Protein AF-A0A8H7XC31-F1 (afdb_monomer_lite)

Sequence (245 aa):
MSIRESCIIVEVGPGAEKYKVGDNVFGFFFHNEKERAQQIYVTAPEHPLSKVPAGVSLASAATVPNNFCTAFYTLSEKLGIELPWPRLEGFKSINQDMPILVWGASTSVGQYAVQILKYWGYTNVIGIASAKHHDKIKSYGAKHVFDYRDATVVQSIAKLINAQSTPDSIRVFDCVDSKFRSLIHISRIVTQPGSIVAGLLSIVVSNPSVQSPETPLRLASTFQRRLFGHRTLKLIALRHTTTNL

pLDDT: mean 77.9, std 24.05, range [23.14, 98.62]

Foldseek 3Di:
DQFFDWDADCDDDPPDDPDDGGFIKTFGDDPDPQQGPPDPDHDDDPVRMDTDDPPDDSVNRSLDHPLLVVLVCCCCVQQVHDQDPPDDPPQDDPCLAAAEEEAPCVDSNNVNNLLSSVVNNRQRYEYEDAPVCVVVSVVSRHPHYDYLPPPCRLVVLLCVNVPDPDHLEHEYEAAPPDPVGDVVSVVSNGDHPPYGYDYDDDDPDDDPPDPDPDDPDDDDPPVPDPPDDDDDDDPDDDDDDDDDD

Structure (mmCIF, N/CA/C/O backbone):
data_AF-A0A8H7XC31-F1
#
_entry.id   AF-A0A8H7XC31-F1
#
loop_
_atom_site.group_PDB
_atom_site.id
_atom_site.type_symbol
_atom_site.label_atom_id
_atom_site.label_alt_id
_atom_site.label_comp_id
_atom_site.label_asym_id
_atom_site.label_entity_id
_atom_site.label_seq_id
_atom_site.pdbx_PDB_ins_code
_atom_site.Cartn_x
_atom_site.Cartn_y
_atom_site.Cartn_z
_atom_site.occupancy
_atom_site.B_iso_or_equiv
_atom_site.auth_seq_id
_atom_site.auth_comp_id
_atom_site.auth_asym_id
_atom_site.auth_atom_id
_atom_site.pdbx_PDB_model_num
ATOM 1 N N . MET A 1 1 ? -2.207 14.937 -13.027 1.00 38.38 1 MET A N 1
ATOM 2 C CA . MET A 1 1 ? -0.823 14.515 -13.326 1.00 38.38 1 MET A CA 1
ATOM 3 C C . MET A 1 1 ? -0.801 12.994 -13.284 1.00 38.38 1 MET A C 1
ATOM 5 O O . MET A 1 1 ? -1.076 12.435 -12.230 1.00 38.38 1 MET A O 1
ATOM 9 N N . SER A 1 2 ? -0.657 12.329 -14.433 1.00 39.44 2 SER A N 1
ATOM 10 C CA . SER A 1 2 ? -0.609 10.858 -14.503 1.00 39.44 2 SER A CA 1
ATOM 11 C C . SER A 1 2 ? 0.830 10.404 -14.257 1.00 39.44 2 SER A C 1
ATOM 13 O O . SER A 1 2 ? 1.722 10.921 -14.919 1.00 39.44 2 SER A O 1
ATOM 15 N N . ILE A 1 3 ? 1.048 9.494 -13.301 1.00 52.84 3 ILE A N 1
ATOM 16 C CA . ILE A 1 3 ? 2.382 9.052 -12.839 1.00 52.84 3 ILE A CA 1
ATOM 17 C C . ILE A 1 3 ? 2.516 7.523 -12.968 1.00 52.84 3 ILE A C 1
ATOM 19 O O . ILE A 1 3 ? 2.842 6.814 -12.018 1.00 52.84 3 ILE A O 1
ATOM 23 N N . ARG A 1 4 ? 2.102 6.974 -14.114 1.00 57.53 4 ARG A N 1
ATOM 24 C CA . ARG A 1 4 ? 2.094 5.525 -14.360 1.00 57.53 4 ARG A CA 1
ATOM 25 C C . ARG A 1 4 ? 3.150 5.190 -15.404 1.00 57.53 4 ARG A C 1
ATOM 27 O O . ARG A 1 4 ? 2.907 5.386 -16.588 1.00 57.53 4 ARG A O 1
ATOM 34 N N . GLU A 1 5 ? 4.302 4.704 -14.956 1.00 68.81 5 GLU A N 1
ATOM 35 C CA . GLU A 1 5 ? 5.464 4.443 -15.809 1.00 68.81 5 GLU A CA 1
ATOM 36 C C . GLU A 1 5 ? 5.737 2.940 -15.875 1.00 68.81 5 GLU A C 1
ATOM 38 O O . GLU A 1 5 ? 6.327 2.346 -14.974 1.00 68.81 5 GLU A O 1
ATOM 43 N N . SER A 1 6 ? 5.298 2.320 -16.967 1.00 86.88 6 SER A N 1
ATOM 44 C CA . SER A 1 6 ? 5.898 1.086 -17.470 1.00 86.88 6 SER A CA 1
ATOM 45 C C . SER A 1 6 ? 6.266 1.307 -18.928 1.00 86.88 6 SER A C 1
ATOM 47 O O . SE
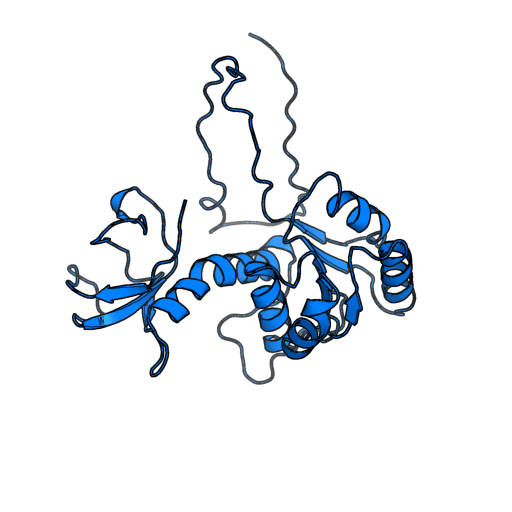R A 1 6 ? 5.449 1.844 -19.678 1.00 86.88 6 SER A O 1
ATOM 49 N N . CYS A 1 7 ? 7.451 0.889 -19.337 1.00 87.50 7 CYS A N 1
ATOM 50 C CA . CYS A 1 7 ? 7.962 1.129 -20.677 1.00 87.50 7 CYS A CA 1
ATOM 51 C C . CYS A 1 7 ? 8.883 -0.003 -21.131 1.00 87.50 7 CYS A C 1
ATOM 53 O O . CYS A 1 7 ? 9.198 -0.927 -20.378 1.00 87.50 7 CYS A O 1
ATOM 55 N N . ILE A 1 8 ? 9.288 0.083 -22.393 1.00 91.81 8 ILE A N 1
ATOM 56 C CA . ILE A 1 8 ? 10.309 -0.768 -22.993 1.00 91.81 8 ILE A CA 1
ATOM 57 C C . ILE A 1 8 ? 11.564 0.087 -23.133 1.00 91.81 8 ILE A C 1
ATOM 59 O O . ILE A 1 8 ? 11.482 1.224 -23.600 1.00 91.81 8 ILE A O 1
ATOM 63 N N . ILE A 1 9 ? 12.717 -0.441 -22.733 1.00 92.12 9 ILE A N 1
ATOM 64 C CA . ILE A 1 9 ? 13.994 0.243 -22.943 1.00 92.12 9 ILE A CA 1
ATOM 65 C C . ILE A 1 9 ? 14.299 0.272 -24.443 1.00 92.12 9 ILE A C 1
ATOM 67 O O . ILE A 1 9 ? 14.422 -0.779 -25.070 1.00 92.12 9 ILE A O 1
ATOM 71 N N . VAL A 1 10 ? 14.437 1.467 -25.016 1.00 92.56 10 VAL A N 1
ATOM 72 C CA . VAL A 1 10 ? 14.806 1.659 -26.433 1.00 92.56 10 VAL A CA 1
ATOM 73 C C . VAL A 1 10 ? 16.264 2.082 -26.612 1.00 92.56 10 VAL A C 1
ATOM 75 O O . VAL A 1 10 ? 16.846 1.828 -27.659 1.00 92.56 10 VAL A O 1
ATOM 78 N N . GLU A 1 11 ? 16.869 2.665 -25.577 1.00 91.81 11 GLU A N 1
ATOM 79 C CA . GLU A 1 11 ? 18.263 3.106 -25.552 1.00 91.81 11 GLU A CA 1
ATOM 80 C C . GLU A 1 11 ? 18.789 3.061 -24.109 1.00 91.81 11 GLU A C 1
ATOM 82 O O . GLU A 1 11 ? 18.017 3.215 -23.158 1.00 91.81 11 GLU A O 1
ATOM 87 N N . VAL A 1 12 ? 20.094 2.836 -23.944 1.00 92.44 12 VAL A N 1
ATOM 88 C CA . VAL A 1 12 ? 20.777 2.809 -22.645 1.00 92.44 12 VAL A CA 1
ATOM 89 C C . VAL A 1 12 ? 21.883 3.858 -22.652 1.00 92.44 12 VAL A C 1
ATOM 91 O O . VAL A 1 12 ? 22.724 3.872 -23.548 1.00 92.44 12 VAL A O 1
ATOM 94 N N . GLY A 1 13 ? 21.867 4.748 -21.658 1.00 88.50 13 GLY A N 1
ATOM 95 C CA . GLY A 1 13 ? 22.862 5.809 -21.532 1.00 88.50 13 GLY A CA 1
ATOM 96 C C . GLY A 1 13 ? 24.237 5.292 -21.078 1.00 88.50 13 GLY A C 1
ATOM 97 O O . GLY A 1 13 ? 24.325 4.217 -20.480 1.00 88.50 13 GLY A O 1
ATOM 98 N N . PRO A 1 14 ? 25.318 6.063 -21.302 1.00 87.06 14 PRO A N 1
ATOM 99 C CA . PRO A 1 14 ? 26.655 5.693 -20.844 1.00 87.06 14 PRO A CA 1
ATOM 100 C C . PRO A 1 14 ? 26.699 5.443 -19.327 1.00 87.06 14 PRO A C 1
ATOM 102 O O . PRO A 1 14 ? 26.270 6.291 -18.547 1.00 87.06 14 PRO A O 1
ATOM 105 N N . GLY A 1 15 ? 27.236 4.291 -18.916 1.00 85.12 15 GLY A N 1
ATOM 106 C CA . GLY A 1 15 ? 27.402 3.914 -17.504 1.00 85.12 15 GLY A CA 1
ATOM 107 C C . GLY A 1 15 ? 26.190 3.247 -16.842 1.00 85.12 15 GLY A C 1
ATOM 108 O O . GLY A 1 15 ? 26.268 2.928 -15.661 1.00 85.12 15 GLY A O 1
ATOM 109 N N . ALA A 1 16 ? 25.087 3.026 -17.566 1.00 86.00 16 ALA A N 1
ATOM 110 C CA . ALA A 1 16 ? 23.999 2.168 -17.096 1.00 86.00 16 ALA A CA 1
ATOM 111 C C . ALA A 1 16 ? 24.301 0.695 -17.429 1.00 86.00 16 ALA A C 1
ATOM 113 O O . ALA A 1 16 ? 24.654 0.367 -18.562 1.00 86.00 16 ALA A O 1
ATOM 114 N N . GLU A 1 17 ? 24.159 -0.191 -16.443 1.00 88.62 17 GLU A N 1
ATOM 115 C CA . GLU A 1 17 ? 24.619 -1.591 -16.517 1.00 88.62 17 GLU A CA 1
ATOM 116 C C . GLU A 1 17 ? 23.508 -2.621 -16.228 1.00 88.62 17 GLU A C 1
ATOM 118 O O . GLU A 1 17 ? 23.610 -3.792 -16.594 1.00 88.62 17 GLU A O 1
ATOM 123 N N . LYS A 1 18 ? 22.417 -2.210 -15.575 1.00 88.62 18 LYS A N 1
ATOM 124 C CA . LYS A 1 18 ? 21.340 -3.073 -15.059 1.00 88.62 18 LYS A CA 1
ATOM 125 C C . LYS A 1 18 ? 20.343 -3.505 -16.138 1.00 88.62 18 LYS A C 1
ATOM 127 O O . LYS A 1 18 ? 19.690 -4.549 -15.994 1.00 88.62 18 LYS A O 1
ATOM 132 N N . TYR A 1 19 ? 20.186 -2.708 -17.195 1.00 90.75 19 TYR A N 1
ATOM 133 C CA . TYR A 1 19 ? 19.176 -2.911 -18.238 1.00 90.75 19 TYR A CA 1
ATOM 134 C C . TYR A 1 19 ? 19.772 -2.915 -19.641 1.00 90.75 19 TYR A C 1
ATOM 136 O O . TYR A 1 19 ? 20.825 -2.339 -19.893 1.00 90.75 19 TYR A O 1
ATOM 144 N N . LYS A 1 20 ? 19.048 -3.541 -20.571 1.00 92.00 20 LYS A N 1
ATOM 145 C CA . LYS A 1 20 ? 19.362 -3.544 -22.003 1.00 92.00 20 LYS A CA 1
ATOM 146 C C . LYS A 1 20 ? 18.144 -3.156 -22.833 1.00 92.00 20 LYS A C 1
ATOM 148 O O . LYS A 1 20 ? 17.010 -3.278 -22.369 1.00 92.00 20 LYS A O 1
ATOM 153 N N . VAL A 1 21 ? 18.387 -2.751 -24.077 1.00 93.81 21 VAL A N 1
ATOM 154 C CA . VAL A 1 21 ? 17.334 -2.513 -25.074 1.00 93.81 21 VAL A CA 1
ATOM 155 C C . VAL A 1 21 ? 16.414 -3.736 -25.179 1.00 93.81 21 VAL A C 1
ATOM 157 O O . VAL A 1 21 ? 16.875 -4.877 -25.198 1.00 93.81 21 VAL A O 1
ATOM 160 N N . GLY A 1 22 ? 15.107 -3.484 -25.208 1.00 91.62 22 GLY A N 1
ATOM 161 C CA . GLY A 1 22 ? 14.050 -4.492 -25.227 1.00 91.62 22 GLY A CA 1
ATOM 162 C C . GLY A 1 22 ? 13.583 -4.973 -23.849 1.00 91.62 22 GLY A C 1
ATOM 163 O O . GLY A 1 22 ? 12.568 -5.664 -23.779 1.00 91.62 22 GLY A O 1
ATOM 164 N N . ASP A 1 23 ? 14.258 -4.619 -22.747 1.00 92.00 23 ASP A N 1
ATOM 165 C CA . ASP A 1 23 ? 13.760 -4.958 -21.409 1.00 92.00 23 ASP A CA 1
ATOM 166 C C . ASP A 1 23 ? 12.462 -4.180 -21.102 1.00 92.00 23 ASP A C 1
ATOM 168 O O . ASP A 1 23 ? 12.393 -2.958 -21.251 1.00 92.00 23 ASP A O 1
ATOM 172 N N . ASN A 1 24 ? 11.442 -4.889 -20.609 1.00 93.12 24 ASN A N 1
ATOM 173 C CA . ASN A 1 24 ? 10.237 -4.282 -20.043 1.00 93.12 24 ASN A CA 1
ATOM 174 C C . ASN A 1 24 ? 10.525 -3.831 -18.609 1.00 93.12 24 ASN A C 1
ATOM 176 O O . ASN A 1 24 ? 10.887 -4.651 -17.759 1.00 93.12 24 ASN A O 1
ATOM 180 N N . VAL A 1 25 ? 10.321 -2.550 -18.317 1.00 92.12 25 VAL A N 1
ATOM 181 C CA . VAL A 1 25 ? 10.585 -1.958 -17.002 1.00 92.12 25 VAL A CA 1
ATOM 182 C C . VAL A 1 25 ? 9.396 -1.148 -16.500 1.00 92.12 25 VAL A C 1
ATOM 184 O O . VAL A 1 25 ? 8.512 -0.754 -17.257 1.00 92.12 25 VAL A O 1
ATOM 187 N N . PHE A 1 26 ? 9.366 -0.912 -15.196 1.00 90.94 26 PHE A N 1
ATOM 188 C CA . PHE A 1 26 ? 8.407 -0.039 -14.533 1.00 90.94 26 PHE A CA 1
ATOM 189 C C . PHE A 1 26 ? 9.085 0.667 -13.356 1.00 90.94 26 PHE A C 1
ATOM 191 O O . PHE A 1 26 ? 10.065 0.158 -12.806 1.00 90.94 26 PHE A O 1
ATOM 198 N N . GLY A 1 27 ? 8.599 1.849 -12.984 1.00 86.38 27 GLY A N 1
ATOM 199 C CA . GLY A 1 27 ? 9.230 2.659 -11.944 1.00 86.38 27 GLY A CA 1
ATOM 200 C C . GLY A 1 27 ? 8.412 3.878 -11.550 1.00 86.38 27 GLY A C 1
ATOM 201 O O . GLY A 1 27 ? 7.295 4.068 -12.022 1.00 86.38 27 GLY A O 1
ATOM 202 N N . PHE A 1 28 ? 8.951 4.657 -10.617 1.00 81.88 28 PHE A N 1
ATOM 203 C CA . PHE A 1 28 ? 8.334 5.892 -10.140 1.00 81.88 28 PHE A CA 1
ATOM 204 C C . PHE A 1 28 ? 9.389 6.993 -10.060 1.00 81.88 28 PHE A C 1
ATOM 206 O O . PHE A 1 28 ? 10.243 6.961 -9.172 1.00 81.88 28 PHE A O 1
ATOM 213 N N . PHE A 1 29 ? 9.343 7.949 -10.986 1.00 73.12 29 PHE A N 1
ATOM 214 C CA . PHE A 1 29 ? 10.306 9.049 -11.065 1.00 73.12 29 PHE A CA 1
ATOM 215 C C . PHE A 1 29 ? 9.648 10.305 -11.657 1.00 73.12 29 PHE A C 1
ATOM 217 O O . PHE A 1 29 ? 8.815 10.226 -12.545 1.00 73.12 29 PHE A O 1
ATOM 224 N N . PHE A 1 30 ? 9.962 11.487 -11.121 1.00 69.81 30 PHE A N 1
ATOM 225 C CA . PHE A 1 30 ? 9.374 12.751 -11.594 1.00 69.81 30 PHE A CA 1
ATOM 226 C C . PHE A 1 30 ? 10.208 13.969 -11.162 1.00 69.81 30 PHE A C 1
ATOM 228 O O . PHE A 1 30 ? 9.672 14.965 -10.675 1.00 69.81 30 PHE A O 1
ATOM 235 N N . HIS A 1 31 ? 11.536 13.912 -11.303 1.00 69.12 31 HIS A N 1
ATOM 236 C CA . HIS A 1 31 ? 12.411 14.986 -10.818 1.00 69.12 31 HIS A CA 1
ATOM 237 C C . HIS A 1 31 ? 12.345 16.239 -11.696 1.00 69.12 31 HIS A C 1
ATOM 239 O O . HIS A 1 31 ? 12.522 17.352 -11.200 1.00 69.12 31 HIS A O 1
ATOM 245 N N . ASN A 1 32 ? 12.101 16.072 -12.997 1.00 73.62 32 ASN A N 1
ATOM 246 C CA . ASN A 1 32 ? 12.052 17.159 -13.971 1.00 73.62 32 ASN A CA 1
ATOM 247 C C . ASN A 1 32 ? 11.060 16.854 -15.110 1.00 73.62 32 ASN A C 1
ATOM 249 O O . ASN A 1 32 ? 10.403 15.816 -15.140 1.00 73.62 32 ASN A O 1
ATOM 253 N N . GLU A 1 33 ? 10.918 17.787 -16.051 1.00 72.62 33 GLU A N 1
ATOM 254 C CA . GLU A 1 33 ? 9.970 17.670 -17.167 1.00 72.62 33 GLU A CA 1
ATOM 255 C C . GLU A 1 33 ? 10.283 16.517 -18.122 1.00 72.62 33 GLU A C 1
ATOM 257 O O . GLU A 1 33 ? 9.353 15.884 -18.617 1.00 72.62 33 GLU A O 1
ATOM 262 N N . LYS A 1 34 ? 11.569 16.195 -18.315 1.00 70.81 34 LYS A N 1
ATOM 263 C CA . LYS A 1 34 ? 12.021 15.100 -19.187 1.00 70.81 34 LYS A CA 1
ATOM 264 C C . LYS A 1 34 ? 11.685 13.721 -18.625 1.00 70.81 34 LYS A C 1
ATOM 266 O O . LYS A 1 34 ? 11.679 12.754 -19.375 1.00 70.81 34 LYS A O 1
ATOM 271 N N . GLU A 1 35 ? 11.377 13.654 -17.334 1.00 73.06 35 GLU A N 1
ATOM 272 C CA . GLU A 1 35 ? 11.064 12.438 -16.584 1.00 73.06 35 GLU A CA 1
ATOM 273 C C . GLU A 1 35 ? 9.557 12.183 -16.429 1.00 73.06 35 GLU A C 1
ATOM 275 O O . GLU A 1 35 ? 9.161 11.231 -15.771 1.00 73.06 35 GLU A O 1
ATOM 280 N N . ARG A 1 36 ? 8.681 13.017 -17.005 1.00 76.12 36 ARG A N 1
ATOM 281 C CA . ARG A 1 36 ? 7.228 12.844 -16.840 1.00 76.12 36 ARG A CA 1
ATOM 282 C C . ARG A 1 36 ? 6.710 11.626 -17.615 1.00 76.12 36 ARG A C 1
ATOM 284 O O . ARG A 1 36 ? 7.155 11.354 -18.720 1.00 76.12 36 ARG A O 1
ATOM 291 N N . ALA A 1 37 ? 5.683 10.950 -17.103 1.00 75.38 37 ALA A N 1
ATOM 292 C CA . ALA A 1 37 ? 5.089 9.782 -17.769 1.00 75.38 37 ALA A CA 1
ATOM 293 C C . ALA A 1 37 ? 4.274 10.087 -19.045 1.00 75.38 37 ALA A C 1
ATOM 295 O O . ALA A 1 37 ? 3.971 9.186 -19.821 1.00 75.38 37 ALA A O 1
ATOM 296 N N . GLN A 1 38 ? 3.816 11.329 -19.238 1.00 81.38 38 GLN A N 1
ATOM 297 C CA . GLN A 1 38 ? 2.826 11.682 -20.272 1.00 81.38 38 GLN A CA 1
ATOM 298 C C . GLN A 1 38 ? 3.481 12.070 -21.604 1.00 81.38 38 GLN A C 1
ATOM 300 O O . GLN A 1 38 ? 3.237 13.151 -22.134 1.00 81.38 38 GLN A O 1
ATOM 305 N N . GLN A 1 39 ? 4.332 11.193 -22.120 1.00 80.88 39 GLN A N 1
ATOM 306 C CA . GLN A 1 39 ? 5.094 11.384 -23.353 1.00 80.88 39 GLN A CA 1
ATOM 307 C C . GLN A 1 39 ? 5.420 10.027 -23.981 1.00 80.88 39 GLN A C 1
ATOM 309 O O . GLN A 1 39 ? 5.320 8.992 -23.327 1.00 80.88 39 GLN A O 1
ATOM 314 N N . ILE A 1 40 ? 5.783 10.036 -25.266 1.00 83.81 40 ILE A N 1
ATOM 315 C CA . ILE A 1 40 ? 6.089 8.812 -26.027 1.00 83.81 40 ILE A CA 1
ATOM 316 C C . ILE A 1 40 ? 7.442 8.227 -25.599 1.00 83.81 40 ILE A C 1
ATOM 318 O O . ILE A 1 40 ? 7.591 7.012 -25.515 1.00 83.81 40 ILE A O 1
ATOM 322 N N . TYR A 1 41 ? 8.404 9.095 -25.285 1.00 84.56 41 TYR A N 1
ATOM 323 C CA . TYR A 1 41 ? 9.725 8.727 -24.790 1.00 84.56 41 TYR A CA 1
ATOM 324 C C . TYR A 1 41 ? 10.001 9.466 -23.494 1.00 84.56 41 TYR A C 1
ATOM 326 O O . TYR A 1 41 ? 9.636 10.629 -23.362 1.00 84.56 41 TYR A O 1
ATOM 334 N N . VAL A 1 42 ? 10.661 8.797 -22.558 1.00 85.25 42 VAL A N 1
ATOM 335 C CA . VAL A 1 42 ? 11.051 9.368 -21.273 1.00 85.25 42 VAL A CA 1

========================

_Exercise instructions_
The response should be the listing above, limited to the lines between the one holding "ATOM 132 N N" and the one holding "ATOM 173 C CA", inclusive, reproduced exactly.

_The answer_
ATOM 132 N N . TYR A 1 19 ? 20.186 -2.708 -17.195 1.00 90.75 19 TYR A N 1
ATOM 133 C CA . TYR A 1 19 ? 19.176 -2.911 -18.238 1.00 90.75 19 TYR A CA 1
ATOM 134 C C . TYR A 1 19 ? 19.772 -2.915 -19.641 1.00 90.75 19 TYR A C 1
ATOM 136 O O . TYR A 1 19 ? 20.825 -2.339 -19.893 1.00 90.75 19 TYR A O 1
ATOM 144 N N . LYS A 1 20 ? 19.048 -3.541 -20.571 1.00 92.00 20 LYS A N 1
ATOM 145 C CA . LYS A 1 20 ? 19.362 -3.544 -22.003 1.00 92.00 20 LYS A CA 1
ATOM 146 C C . LYS A 1 20 ? 18.144 -3.156 -22.833 1.00 92.00 20 LYS A C 1
ATOM 148 O O . LYS A 1 20 ? 17.010 -3.278 -22.369 1.00 92.00 20 LYS A O 1
ATOM 153 N N . VAL A 1 21 ? 18.387 -2.751 -24.077 1.00 93.81 21 VAL A N 1
ATOM 154 C CA . VAL A 1 21 ? 17.334 -2.513 -25.074 1.00 93.81 21 VAL A CA 1
ATOM 155 C C . VAL A 1 21 ? 16.414 -3.736 -25.179 1.00 93.81 21 VAL A C 1
ATOM 157 O O . VAL A 1 21 ? 16.875 -4.877 -25.198 1.00 93.81 21 VAL A O 1
ATOM 160 N N . GLY A 1 22 ? 15.107 -3.484 -25.208 1.00 91.62 22 GLY A N 1
ATOM 161 C CA . GLY A 1 22 ? 14.050 -4.492 -25.227 1.00 91.62 22 GLY A CA 1
ATOM 162 C C . GLY A 1 22 ? 13.583 -4.973 -23.849 1.00 91.62 22 GLY A C 1
ATOM 163 O O . GLY A 1 22 ? 12.568 -5.664 -23.779 1.00 91.62 22 GLY A O 1
ATOM 164 N N . ASP A 1 23 ? 14.258 -4.619 -22.747 1.00 92.00 23 ASP A N 1
ATOM 165 C CA . ASP A 1 23 ? 13.760 -4.958 -21.409 1.00 92.00 23 ASP A CA 1
ATOM 166 C C . ASP A 1 23 ? 12.462 -4.180 -21.102 1.00 92.00 23 ASP A C 1
ATOM 168 O O . ASP A 1 23 ? 12.393 -2.958 -21.251 1.00 92.00 23 ASP A O 1
ATOM 172 N N . ASN A 1 24 ? 11.442 -4.889 -20.609 1.00 93.12 24 ASN A N 1
ATOM 173 C CA . ASN A 1 24 ? 10.237 -4.282 -20.043 1.00 93.12 24 ASN A CA 1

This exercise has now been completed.